> [Your assignment]: The lines from the one containing "ATOM 52 C CA" through the final line of the data below must be written out exactly, both included, and nothing more.

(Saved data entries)
____________
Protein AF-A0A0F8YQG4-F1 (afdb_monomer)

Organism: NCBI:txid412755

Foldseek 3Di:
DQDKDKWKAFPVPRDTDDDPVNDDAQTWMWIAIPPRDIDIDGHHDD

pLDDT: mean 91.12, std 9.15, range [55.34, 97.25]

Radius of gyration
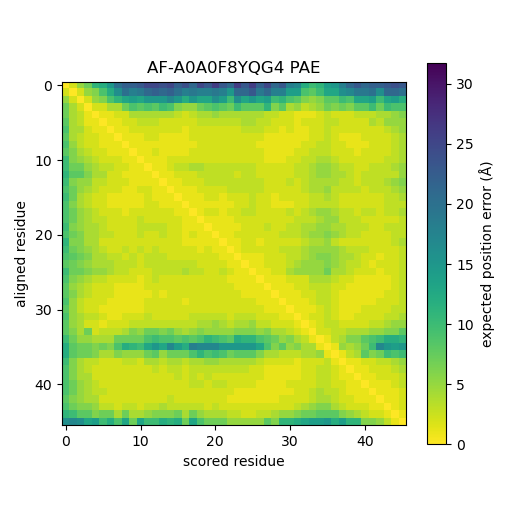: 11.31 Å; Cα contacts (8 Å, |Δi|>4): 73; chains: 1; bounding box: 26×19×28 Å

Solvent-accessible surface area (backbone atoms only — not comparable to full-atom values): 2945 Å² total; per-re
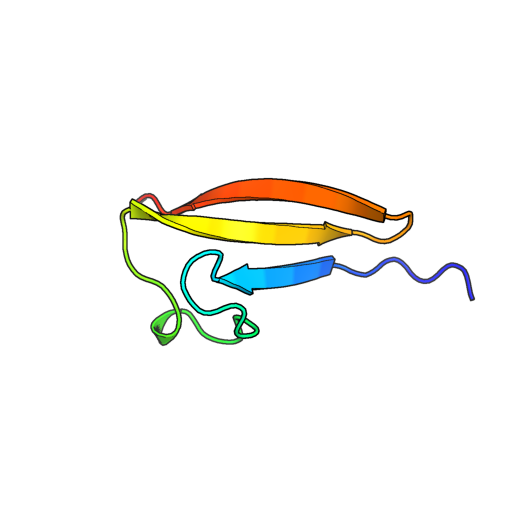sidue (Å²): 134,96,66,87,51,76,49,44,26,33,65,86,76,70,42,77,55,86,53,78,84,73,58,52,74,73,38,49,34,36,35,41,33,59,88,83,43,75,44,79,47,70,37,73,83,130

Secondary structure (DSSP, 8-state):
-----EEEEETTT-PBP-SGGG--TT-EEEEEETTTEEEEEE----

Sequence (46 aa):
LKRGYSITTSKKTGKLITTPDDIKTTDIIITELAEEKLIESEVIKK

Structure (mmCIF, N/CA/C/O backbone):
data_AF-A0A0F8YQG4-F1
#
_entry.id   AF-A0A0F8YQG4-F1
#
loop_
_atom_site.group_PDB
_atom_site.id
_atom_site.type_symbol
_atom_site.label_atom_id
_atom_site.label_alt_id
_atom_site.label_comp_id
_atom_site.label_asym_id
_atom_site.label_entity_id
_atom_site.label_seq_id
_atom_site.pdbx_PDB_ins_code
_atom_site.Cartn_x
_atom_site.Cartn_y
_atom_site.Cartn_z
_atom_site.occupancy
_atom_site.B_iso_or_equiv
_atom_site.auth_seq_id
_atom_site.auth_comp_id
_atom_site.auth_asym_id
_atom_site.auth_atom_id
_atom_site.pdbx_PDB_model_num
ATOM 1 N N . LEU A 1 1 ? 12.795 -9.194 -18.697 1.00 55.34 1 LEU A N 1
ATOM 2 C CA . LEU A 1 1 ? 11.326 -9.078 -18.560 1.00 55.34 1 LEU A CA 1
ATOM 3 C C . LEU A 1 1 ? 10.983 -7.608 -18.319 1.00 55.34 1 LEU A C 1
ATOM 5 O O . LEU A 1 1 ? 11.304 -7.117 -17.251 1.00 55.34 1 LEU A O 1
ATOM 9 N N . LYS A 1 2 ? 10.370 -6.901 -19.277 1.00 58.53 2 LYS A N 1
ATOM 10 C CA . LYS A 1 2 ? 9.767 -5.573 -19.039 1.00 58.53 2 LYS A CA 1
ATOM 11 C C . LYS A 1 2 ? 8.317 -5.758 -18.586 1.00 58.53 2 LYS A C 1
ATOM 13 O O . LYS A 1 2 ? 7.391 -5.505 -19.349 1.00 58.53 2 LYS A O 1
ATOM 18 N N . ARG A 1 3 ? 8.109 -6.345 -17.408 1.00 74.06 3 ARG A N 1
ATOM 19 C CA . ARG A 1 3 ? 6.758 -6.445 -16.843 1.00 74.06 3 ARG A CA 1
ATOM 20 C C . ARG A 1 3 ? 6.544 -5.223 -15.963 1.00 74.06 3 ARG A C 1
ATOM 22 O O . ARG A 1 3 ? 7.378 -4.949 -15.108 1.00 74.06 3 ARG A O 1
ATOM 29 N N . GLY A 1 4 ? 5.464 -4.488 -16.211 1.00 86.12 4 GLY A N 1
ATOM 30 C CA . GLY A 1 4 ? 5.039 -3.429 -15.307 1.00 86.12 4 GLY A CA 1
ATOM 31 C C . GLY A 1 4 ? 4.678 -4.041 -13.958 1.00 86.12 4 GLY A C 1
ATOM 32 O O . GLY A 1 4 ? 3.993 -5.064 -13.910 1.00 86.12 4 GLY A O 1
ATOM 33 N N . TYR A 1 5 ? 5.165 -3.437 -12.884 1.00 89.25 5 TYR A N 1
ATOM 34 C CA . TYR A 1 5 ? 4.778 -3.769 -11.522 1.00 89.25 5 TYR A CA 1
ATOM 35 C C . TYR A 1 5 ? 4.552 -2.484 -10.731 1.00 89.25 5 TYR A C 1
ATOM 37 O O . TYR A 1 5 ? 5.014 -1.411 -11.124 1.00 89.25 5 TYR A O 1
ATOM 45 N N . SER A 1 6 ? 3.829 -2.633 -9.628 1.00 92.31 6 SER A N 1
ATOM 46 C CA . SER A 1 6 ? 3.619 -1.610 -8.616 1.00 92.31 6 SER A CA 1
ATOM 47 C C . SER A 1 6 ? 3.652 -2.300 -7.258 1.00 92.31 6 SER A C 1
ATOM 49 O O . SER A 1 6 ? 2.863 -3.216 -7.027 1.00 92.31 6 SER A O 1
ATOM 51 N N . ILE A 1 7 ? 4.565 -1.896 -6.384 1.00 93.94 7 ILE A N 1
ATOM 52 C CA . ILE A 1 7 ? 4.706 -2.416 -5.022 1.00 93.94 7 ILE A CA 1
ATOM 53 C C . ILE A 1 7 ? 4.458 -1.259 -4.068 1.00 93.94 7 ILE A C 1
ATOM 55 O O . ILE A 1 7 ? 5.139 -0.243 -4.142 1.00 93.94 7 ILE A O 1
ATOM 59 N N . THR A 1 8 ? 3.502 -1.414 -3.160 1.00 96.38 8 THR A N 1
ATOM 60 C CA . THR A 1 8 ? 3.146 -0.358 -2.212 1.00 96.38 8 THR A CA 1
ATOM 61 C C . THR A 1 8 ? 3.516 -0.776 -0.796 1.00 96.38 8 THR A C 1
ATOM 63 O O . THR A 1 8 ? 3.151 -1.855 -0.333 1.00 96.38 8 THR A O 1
____________
> [Written response]:
ATOM 52 C CA . ILE A 1 7 ? 4.706 -2.416 -5.022 1.00 93.94 7 ILE A CA 1
ATOM 53 C C . ILE A 1 7 ? 4.458 -1.259 -4.068 1.00 93.94 7 ILE A C 1
ATOM 55 O O . ILE A 1 7 ? 5.139 -0.243 -4.142 1.00 93.94 7 ILE A O 1
ATOM 59 N N . THR A 1 8 ? 3.502 -1.414 -3.160 1.00 96.38 8 THR A N 1
ATOM 60 C CA . THR A 1 8 ? 3.146 -0.358 -2.212 1.00 96.38 8 THR A CA 1
ATOM 61 C C . THR A 1 8 ? 3.516 -0.776 -0.796 1.00 96.38 8 THR A C 1
ATOM 63 O O . THR A 1 8 ? 3.151 -1.855 -0.333 1.00 96.38 8 THR A O 1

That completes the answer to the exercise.